> _What you need to do_: The lines from the start of the records below through the line containing "ATOM 19 C C . GLU" are to be copied exactly, both ends included, with nothing added.

> _Data for this task_:
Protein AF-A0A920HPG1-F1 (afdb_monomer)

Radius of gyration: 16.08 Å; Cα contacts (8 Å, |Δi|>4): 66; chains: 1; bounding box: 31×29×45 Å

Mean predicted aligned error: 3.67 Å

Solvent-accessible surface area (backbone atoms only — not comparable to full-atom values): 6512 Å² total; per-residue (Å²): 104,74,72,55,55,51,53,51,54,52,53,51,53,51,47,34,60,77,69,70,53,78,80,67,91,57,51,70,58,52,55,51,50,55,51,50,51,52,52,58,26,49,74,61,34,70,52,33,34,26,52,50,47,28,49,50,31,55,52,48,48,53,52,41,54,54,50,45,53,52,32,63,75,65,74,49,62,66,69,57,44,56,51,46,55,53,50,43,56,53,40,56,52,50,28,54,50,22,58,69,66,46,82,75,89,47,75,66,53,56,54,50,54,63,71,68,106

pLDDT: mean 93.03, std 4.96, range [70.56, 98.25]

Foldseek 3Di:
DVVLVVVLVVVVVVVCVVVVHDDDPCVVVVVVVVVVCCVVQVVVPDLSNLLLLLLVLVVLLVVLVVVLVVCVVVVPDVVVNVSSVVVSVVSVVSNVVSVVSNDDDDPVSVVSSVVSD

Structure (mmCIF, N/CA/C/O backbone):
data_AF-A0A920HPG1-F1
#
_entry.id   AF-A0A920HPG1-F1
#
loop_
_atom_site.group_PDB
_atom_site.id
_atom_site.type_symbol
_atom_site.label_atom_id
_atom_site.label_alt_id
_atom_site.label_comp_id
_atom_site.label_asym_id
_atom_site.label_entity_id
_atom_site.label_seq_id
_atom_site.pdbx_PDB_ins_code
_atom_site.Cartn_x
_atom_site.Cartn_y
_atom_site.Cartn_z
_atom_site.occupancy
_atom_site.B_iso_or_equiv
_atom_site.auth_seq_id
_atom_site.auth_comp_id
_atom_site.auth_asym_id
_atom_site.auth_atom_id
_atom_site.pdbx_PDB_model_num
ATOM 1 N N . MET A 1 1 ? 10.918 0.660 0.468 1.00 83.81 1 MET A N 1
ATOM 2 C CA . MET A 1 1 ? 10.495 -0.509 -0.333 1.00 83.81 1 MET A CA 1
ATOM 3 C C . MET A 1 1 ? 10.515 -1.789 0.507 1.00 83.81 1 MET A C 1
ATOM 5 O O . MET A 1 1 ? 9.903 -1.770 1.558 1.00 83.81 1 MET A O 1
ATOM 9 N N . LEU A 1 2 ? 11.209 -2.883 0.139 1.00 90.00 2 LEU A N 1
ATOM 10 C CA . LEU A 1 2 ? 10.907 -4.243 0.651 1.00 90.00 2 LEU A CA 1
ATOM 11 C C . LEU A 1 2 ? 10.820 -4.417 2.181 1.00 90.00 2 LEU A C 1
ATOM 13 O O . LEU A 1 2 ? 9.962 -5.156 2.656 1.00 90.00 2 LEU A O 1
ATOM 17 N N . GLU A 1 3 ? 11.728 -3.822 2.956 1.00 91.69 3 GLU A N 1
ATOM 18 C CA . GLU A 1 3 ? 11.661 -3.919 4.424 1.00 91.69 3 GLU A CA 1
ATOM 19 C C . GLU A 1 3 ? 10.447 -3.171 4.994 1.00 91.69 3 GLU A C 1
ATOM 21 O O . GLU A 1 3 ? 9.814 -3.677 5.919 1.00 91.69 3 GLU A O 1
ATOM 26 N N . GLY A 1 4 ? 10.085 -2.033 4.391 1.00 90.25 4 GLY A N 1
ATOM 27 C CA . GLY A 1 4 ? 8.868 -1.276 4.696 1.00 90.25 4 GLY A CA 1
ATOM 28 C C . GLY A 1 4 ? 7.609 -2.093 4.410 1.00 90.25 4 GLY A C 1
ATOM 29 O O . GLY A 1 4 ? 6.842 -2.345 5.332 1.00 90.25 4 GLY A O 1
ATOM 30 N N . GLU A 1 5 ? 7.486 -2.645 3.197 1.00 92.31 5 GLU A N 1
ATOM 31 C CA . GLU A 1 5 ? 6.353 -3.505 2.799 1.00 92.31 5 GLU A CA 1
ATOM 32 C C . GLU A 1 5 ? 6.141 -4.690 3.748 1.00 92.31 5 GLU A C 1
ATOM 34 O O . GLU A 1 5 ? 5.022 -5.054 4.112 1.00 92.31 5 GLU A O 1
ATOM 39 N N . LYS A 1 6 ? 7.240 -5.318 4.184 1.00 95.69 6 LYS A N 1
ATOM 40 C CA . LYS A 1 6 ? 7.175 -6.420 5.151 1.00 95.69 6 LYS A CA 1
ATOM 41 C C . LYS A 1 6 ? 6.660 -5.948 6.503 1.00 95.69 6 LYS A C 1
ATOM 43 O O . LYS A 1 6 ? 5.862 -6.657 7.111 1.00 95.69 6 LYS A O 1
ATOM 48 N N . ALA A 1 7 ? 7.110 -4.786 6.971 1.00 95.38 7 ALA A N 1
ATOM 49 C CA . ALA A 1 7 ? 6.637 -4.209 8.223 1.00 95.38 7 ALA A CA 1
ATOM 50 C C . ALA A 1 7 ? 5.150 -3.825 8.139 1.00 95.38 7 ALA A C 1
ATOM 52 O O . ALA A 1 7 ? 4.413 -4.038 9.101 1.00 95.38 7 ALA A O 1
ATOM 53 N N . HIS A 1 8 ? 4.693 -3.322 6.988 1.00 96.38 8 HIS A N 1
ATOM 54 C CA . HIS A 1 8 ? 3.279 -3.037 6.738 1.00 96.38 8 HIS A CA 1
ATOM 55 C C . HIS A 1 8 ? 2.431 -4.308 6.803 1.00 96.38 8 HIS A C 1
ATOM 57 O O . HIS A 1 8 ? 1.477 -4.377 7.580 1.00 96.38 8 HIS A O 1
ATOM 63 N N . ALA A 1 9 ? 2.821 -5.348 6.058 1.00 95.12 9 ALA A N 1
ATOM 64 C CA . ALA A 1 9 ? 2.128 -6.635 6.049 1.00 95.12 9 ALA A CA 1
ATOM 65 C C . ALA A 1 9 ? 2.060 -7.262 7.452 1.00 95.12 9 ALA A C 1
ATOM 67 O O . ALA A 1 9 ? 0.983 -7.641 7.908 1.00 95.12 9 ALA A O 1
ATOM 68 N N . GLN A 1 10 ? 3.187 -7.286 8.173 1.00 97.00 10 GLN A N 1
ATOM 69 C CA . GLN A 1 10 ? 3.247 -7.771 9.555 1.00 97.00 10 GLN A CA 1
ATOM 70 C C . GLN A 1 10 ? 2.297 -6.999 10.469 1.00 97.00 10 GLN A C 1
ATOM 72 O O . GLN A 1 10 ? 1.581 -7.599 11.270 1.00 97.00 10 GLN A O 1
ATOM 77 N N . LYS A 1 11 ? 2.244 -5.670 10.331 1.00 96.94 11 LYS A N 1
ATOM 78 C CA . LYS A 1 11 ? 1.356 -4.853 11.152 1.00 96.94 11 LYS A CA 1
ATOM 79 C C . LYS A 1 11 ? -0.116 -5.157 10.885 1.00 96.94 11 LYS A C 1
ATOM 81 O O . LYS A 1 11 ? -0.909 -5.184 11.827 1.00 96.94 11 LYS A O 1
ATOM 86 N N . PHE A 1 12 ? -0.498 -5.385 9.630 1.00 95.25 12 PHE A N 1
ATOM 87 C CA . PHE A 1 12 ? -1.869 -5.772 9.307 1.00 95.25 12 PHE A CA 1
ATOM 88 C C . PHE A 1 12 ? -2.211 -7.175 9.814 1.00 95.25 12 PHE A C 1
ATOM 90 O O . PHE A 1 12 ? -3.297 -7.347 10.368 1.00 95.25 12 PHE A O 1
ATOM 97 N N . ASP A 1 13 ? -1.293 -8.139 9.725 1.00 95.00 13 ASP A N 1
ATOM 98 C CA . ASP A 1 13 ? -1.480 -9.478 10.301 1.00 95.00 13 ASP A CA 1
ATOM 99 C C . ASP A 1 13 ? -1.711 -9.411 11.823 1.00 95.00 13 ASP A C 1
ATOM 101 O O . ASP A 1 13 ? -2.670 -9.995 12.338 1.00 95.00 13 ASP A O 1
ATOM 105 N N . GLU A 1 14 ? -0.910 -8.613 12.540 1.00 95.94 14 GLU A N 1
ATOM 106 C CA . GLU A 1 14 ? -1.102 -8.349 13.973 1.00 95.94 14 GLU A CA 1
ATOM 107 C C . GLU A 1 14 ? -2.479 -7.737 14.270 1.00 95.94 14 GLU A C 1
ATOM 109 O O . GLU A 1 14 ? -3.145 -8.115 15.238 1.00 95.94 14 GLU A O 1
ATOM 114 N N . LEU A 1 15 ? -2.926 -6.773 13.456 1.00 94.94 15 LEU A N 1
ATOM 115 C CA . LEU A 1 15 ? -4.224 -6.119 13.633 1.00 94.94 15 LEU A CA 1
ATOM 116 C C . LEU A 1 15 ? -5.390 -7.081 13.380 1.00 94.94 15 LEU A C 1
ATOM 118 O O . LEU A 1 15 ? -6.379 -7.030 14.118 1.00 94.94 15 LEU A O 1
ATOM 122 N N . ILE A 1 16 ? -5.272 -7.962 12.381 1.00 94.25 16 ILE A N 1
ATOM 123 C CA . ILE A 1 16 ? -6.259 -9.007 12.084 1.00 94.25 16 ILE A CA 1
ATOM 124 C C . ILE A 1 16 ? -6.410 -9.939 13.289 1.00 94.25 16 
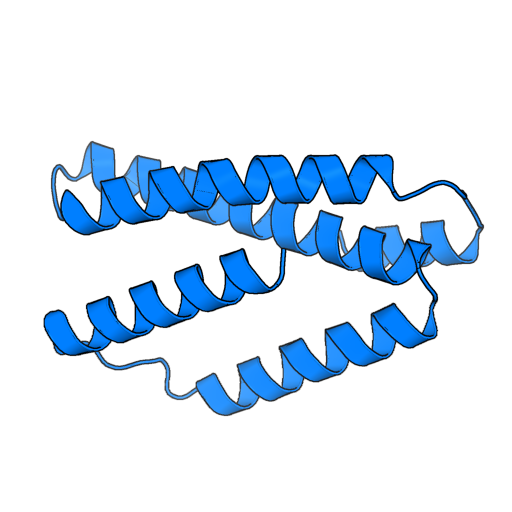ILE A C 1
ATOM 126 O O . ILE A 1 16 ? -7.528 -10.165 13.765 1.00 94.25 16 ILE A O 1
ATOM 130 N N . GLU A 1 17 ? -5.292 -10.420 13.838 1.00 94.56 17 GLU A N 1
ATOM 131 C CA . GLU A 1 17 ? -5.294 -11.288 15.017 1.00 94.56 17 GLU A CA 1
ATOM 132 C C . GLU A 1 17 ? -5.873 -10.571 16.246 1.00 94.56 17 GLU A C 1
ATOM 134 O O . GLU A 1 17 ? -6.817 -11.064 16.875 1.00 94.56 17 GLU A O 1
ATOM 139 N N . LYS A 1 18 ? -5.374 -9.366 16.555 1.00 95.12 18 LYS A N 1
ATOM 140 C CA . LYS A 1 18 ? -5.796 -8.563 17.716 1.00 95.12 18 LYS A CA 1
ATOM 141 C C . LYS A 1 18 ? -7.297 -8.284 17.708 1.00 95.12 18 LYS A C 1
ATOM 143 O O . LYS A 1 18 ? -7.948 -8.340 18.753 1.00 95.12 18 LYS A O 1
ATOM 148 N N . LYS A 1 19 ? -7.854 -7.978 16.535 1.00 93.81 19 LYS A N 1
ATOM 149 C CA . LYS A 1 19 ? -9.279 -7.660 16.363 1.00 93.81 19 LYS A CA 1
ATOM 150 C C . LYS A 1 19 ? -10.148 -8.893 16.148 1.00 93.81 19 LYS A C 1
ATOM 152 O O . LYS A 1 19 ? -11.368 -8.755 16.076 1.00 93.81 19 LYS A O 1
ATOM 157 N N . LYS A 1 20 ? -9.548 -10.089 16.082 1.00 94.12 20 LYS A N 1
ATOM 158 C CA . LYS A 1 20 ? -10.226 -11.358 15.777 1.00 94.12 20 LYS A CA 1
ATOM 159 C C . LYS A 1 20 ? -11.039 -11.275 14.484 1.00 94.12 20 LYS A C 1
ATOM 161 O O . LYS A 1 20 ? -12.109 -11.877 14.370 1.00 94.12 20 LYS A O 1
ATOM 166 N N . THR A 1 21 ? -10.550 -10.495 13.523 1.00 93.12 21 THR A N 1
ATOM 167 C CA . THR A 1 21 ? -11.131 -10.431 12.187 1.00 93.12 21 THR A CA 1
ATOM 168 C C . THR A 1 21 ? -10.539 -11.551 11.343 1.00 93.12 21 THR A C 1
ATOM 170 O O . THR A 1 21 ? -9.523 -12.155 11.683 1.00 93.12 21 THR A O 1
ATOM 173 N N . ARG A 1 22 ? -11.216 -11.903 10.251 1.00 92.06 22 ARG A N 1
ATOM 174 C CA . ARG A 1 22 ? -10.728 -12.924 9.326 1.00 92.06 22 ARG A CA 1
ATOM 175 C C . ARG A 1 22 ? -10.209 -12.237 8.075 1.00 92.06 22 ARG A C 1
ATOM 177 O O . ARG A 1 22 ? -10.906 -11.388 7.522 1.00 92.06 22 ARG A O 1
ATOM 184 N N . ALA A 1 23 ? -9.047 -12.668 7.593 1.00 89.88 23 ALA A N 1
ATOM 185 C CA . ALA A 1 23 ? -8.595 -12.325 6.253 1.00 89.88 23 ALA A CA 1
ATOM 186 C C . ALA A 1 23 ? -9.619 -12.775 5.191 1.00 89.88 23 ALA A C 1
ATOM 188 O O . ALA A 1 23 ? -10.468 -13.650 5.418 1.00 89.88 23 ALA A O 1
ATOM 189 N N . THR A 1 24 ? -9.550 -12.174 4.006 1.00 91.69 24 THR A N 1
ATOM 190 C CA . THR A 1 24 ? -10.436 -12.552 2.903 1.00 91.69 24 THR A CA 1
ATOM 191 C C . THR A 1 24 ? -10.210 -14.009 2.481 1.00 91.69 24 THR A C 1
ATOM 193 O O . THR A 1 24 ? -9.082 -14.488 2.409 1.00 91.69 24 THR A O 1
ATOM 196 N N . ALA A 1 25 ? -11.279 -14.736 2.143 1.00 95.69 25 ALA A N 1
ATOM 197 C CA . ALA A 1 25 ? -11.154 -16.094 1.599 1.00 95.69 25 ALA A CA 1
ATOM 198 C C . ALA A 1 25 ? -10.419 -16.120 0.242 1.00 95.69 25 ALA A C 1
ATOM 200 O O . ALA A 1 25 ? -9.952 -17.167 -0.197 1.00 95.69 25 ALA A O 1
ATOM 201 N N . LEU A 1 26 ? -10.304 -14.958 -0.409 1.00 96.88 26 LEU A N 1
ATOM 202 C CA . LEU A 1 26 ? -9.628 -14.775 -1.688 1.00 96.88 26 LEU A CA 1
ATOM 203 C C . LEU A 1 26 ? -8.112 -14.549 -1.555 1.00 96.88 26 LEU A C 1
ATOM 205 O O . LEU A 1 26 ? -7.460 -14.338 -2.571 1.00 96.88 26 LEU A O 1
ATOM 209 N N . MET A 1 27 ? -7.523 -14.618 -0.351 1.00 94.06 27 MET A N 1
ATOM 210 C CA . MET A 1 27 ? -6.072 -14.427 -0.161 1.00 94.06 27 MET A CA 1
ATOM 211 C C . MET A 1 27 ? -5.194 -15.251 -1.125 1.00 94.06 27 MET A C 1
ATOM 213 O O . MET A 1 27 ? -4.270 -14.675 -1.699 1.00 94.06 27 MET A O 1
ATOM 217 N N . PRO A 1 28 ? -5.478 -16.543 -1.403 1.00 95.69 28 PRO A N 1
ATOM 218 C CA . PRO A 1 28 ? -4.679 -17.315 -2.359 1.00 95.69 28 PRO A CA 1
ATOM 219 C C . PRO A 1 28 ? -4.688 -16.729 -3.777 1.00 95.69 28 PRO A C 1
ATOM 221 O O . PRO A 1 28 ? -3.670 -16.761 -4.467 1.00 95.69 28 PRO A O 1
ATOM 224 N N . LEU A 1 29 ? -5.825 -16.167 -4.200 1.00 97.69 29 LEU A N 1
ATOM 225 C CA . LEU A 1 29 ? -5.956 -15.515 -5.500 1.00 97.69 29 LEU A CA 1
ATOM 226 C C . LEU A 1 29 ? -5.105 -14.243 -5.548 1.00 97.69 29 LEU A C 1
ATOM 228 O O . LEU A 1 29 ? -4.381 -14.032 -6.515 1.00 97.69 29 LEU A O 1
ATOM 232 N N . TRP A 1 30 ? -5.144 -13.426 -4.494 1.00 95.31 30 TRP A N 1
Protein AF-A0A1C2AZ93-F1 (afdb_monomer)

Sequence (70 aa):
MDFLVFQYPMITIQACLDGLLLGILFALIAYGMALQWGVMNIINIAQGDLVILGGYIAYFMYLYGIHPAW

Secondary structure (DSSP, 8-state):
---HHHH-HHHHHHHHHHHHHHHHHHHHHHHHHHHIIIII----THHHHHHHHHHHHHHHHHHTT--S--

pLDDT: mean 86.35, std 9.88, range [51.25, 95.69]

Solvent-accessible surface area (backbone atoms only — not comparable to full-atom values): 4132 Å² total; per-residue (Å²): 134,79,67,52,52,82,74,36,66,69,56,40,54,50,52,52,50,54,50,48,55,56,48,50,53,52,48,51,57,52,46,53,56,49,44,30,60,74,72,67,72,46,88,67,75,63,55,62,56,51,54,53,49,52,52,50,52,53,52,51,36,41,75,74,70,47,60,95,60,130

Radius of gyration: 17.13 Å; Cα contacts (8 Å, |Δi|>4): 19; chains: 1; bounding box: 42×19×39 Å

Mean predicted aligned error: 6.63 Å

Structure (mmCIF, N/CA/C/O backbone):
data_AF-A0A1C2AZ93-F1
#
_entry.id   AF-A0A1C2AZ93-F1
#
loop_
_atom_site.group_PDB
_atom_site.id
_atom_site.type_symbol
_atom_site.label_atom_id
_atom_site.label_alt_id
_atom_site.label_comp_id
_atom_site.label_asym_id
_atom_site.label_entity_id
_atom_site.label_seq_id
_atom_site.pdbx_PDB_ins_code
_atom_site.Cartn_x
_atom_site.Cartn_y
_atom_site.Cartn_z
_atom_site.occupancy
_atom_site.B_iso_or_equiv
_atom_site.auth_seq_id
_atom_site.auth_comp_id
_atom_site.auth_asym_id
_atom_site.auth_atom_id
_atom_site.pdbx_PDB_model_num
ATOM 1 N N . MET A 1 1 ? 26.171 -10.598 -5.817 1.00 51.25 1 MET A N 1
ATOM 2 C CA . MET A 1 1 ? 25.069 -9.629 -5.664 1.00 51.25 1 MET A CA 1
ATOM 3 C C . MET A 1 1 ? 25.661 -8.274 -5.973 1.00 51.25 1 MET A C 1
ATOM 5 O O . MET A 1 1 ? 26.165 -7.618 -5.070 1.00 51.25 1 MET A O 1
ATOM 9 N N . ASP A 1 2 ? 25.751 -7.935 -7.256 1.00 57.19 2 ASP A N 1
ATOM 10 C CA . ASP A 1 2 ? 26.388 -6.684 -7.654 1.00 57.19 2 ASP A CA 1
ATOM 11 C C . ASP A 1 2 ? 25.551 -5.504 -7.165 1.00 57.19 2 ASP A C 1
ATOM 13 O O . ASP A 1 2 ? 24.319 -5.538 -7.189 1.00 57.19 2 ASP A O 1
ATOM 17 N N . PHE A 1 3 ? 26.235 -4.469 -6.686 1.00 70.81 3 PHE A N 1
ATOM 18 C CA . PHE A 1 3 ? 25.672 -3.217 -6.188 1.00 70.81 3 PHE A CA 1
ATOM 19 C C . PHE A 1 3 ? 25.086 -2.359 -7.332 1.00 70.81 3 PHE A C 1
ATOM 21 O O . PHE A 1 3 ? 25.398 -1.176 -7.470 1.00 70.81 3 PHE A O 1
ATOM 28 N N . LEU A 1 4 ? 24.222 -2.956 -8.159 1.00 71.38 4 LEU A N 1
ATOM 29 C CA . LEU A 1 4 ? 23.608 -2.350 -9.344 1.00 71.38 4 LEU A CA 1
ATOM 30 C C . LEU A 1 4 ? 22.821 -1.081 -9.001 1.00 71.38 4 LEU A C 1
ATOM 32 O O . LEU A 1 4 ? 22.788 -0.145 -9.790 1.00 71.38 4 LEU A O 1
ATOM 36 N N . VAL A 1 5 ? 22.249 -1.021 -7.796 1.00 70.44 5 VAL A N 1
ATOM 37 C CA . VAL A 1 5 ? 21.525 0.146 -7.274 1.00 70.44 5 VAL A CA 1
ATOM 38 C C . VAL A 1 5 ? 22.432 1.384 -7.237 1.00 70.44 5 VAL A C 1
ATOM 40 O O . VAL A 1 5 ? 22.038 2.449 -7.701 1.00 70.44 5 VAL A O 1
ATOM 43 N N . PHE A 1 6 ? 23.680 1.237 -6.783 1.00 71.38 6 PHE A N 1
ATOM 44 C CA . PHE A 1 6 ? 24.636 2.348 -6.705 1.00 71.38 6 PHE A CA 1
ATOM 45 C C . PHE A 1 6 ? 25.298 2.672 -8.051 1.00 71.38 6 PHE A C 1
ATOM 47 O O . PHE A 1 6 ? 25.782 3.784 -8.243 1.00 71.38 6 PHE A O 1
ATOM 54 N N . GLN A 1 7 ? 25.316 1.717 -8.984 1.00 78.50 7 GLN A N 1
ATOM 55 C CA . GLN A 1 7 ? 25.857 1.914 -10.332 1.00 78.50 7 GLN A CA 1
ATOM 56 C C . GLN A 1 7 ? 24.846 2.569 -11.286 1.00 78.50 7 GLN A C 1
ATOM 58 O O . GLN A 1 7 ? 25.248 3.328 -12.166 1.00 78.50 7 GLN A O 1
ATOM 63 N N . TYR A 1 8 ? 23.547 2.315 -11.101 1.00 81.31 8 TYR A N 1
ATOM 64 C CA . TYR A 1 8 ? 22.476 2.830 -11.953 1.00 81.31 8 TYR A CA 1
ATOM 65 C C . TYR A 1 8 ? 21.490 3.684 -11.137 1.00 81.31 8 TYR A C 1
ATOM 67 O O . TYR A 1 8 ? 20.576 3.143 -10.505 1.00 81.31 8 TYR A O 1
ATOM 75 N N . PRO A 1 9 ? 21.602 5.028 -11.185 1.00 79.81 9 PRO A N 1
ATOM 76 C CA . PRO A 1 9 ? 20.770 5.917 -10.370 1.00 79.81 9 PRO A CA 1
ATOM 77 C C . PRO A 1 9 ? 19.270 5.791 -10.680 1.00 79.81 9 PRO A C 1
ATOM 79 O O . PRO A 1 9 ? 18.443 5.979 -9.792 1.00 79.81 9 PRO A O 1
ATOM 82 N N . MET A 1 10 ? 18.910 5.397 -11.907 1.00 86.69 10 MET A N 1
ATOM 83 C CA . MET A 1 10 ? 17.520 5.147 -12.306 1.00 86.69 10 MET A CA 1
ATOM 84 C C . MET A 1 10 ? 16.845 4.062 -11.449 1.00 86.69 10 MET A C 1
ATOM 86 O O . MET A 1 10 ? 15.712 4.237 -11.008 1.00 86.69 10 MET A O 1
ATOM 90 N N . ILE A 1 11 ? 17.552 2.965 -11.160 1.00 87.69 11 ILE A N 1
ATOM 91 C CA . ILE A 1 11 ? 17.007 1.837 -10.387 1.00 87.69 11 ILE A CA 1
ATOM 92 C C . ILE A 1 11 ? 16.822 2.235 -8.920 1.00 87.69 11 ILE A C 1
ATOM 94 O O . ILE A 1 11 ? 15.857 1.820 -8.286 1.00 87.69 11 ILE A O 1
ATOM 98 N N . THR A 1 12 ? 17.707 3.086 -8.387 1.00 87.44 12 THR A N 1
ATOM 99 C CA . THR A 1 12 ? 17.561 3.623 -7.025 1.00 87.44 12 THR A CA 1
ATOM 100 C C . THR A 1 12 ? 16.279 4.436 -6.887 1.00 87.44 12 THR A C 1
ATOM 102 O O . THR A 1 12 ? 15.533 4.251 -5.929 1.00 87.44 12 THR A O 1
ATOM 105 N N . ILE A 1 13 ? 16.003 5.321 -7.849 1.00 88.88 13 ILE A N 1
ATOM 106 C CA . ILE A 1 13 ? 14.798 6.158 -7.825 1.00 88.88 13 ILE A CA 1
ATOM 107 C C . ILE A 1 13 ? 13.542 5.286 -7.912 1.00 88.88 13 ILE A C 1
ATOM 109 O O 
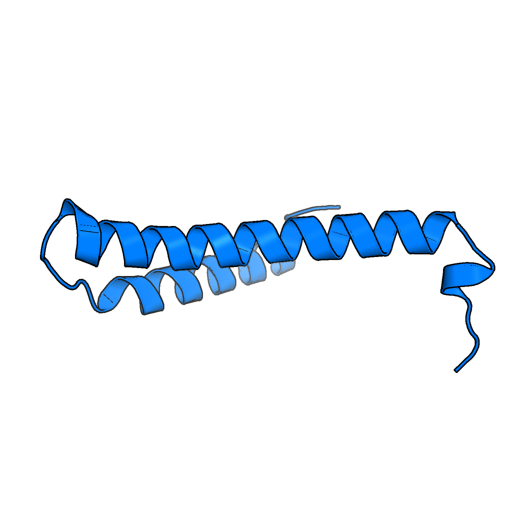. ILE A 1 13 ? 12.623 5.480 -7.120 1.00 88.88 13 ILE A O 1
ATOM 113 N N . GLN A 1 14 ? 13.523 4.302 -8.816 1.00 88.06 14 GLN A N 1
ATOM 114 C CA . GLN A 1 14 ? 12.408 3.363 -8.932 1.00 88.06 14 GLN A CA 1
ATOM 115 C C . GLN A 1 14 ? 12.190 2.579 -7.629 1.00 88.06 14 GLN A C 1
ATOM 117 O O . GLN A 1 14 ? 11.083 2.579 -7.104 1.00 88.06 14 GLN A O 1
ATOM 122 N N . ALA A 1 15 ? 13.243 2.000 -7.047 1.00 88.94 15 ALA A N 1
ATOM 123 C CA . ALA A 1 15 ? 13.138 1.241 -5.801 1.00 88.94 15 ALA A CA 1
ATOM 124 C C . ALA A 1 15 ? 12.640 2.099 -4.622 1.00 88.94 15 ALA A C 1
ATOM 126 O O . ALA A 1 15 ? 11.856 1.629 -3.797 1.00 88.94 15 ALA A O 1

> _Written answer_:
Protein AF-A0A920HPG1-F1 (afdb_monomer)

Radius of gyration: 16.08 Å; Cα contacts (8 Å, |Δi|>4): 66; chains: 1; bounding box: 31×29×45 Å

Mean predicted aligned error: 3.67 Å

Solvent-accessible surface area (backbone atoms only — not comparable to full-atom values): 6512 Å² total; per-residue (Å²): 104,74,72,55,55,51,53,51,54,52,53,51,53,51,47,34,60,77,69,70,53,78,80,67,91,57,51,70,58,52,55,51,50,55,51,50,51,52,52,58,26,49,74,61,34,70,52,33,34,26,52,50,47,28,49,50,31,55,52,48,48,53,52,41,54,54,50,45,53,52,32,63,75,65,74,49,62,66,69,57,44,56,51,46,55,53,50,43,56,53,40,56,52,50,28,54,50,22,58,69,66,46,82,75,89,47,75,66,53,56,54,50,54,63,71,68,106

pLDDT: mean 93.03, std 4.96, range [70.56, 98.25]

Foldseek 3Di:
DVVLVVVLVVVVVVVCVVVVHDDDPCVVVVVVVVVVCCVVQVVVPDLSNLLLLLLVLVVLLVVLVVVLVVCVVVVPDVVVNVSSVVVSVVSVVSNVVSVVSNDDDDPVSVVSSVVSD

Structure (mmCIF, N/CA/C/O backbone):
data_AF-A0A920HPG1-F1
#
_entry.id   AF-A0A920HPG1-F1
#
loop_
_atom_site.group_PDB
_atom_site.id
_atom_site.type_symbol
_atom_site.label_atom_id
_atom_site.label_alt_id
_atom_site.label_comp_id
_atom_site.label_asym_id
_atom_site.label_entity_id
_atom_site.label_seq_id
_atom_site.pdbx_PDB_ins_code
_atom_site.Cartn_x
_atom_site.Cartn_y
_atom_site.Cartn_z
_atom_site.occupancy
_atom_site.B_iso_or_equiv
_atom_site.auth_seq_id
_atom_site.auth_comp_id
_atom_site.auth_asym_id
_atom_site.auth_atom_id
_atom_site.pdbx_PDB_model_num
ATOM 1 N N . MET A 1 1 ? 10.918 0.660 0.468 1.00 83.81 1 MET A N 1
ATOM 2 C CA . MET A 1 1 ? 10.495 -0.509 -0.333 1.00 83.81 1 MET A CA 1
ATOM 3 C C . MET A 1 1 ? 10.515 -1.789 0.507 1.00 83.81 1 MET A C 1
ATOM 5 O O . MET A 1 1 ? 9.903 -1.770 1.558 1.00 83.81 1 MET A O 1
ATOM 9 N N . LEU A 1 2 ? 11.209 -2.883 0.139 1.00 90.00 2 LEU A N 1
ATOM 10 C CA . LEU A 1 2 ? 10.907 -4.243 0.651 1.00 90.00 2 LEU A CA 1
ATOM 11 C C . LEU A 1 2 ? 10.820 -4.417 2.181 1.00 90.00 2 LEU A C 1
ATOM 13 O O . LEU A 1 2 ? 9.962 -5.156 2.656 1.00 90.00 2 LEU A O 1
ATOM 17 N N . GLU A 1 3 ? 11.728 -3.822 2.956 1.00 91.69 3 GLU A N 1
ATOM 18 C CA . GLU A 1 3 ? 11.661 -3.919 4.424 1.00 91.69 3 GLU A CA 1
ATOM 19 C C . GLU A 1 3 ? 10.447 -3.171 4.994 1.00 91.69 3 GLU A C 1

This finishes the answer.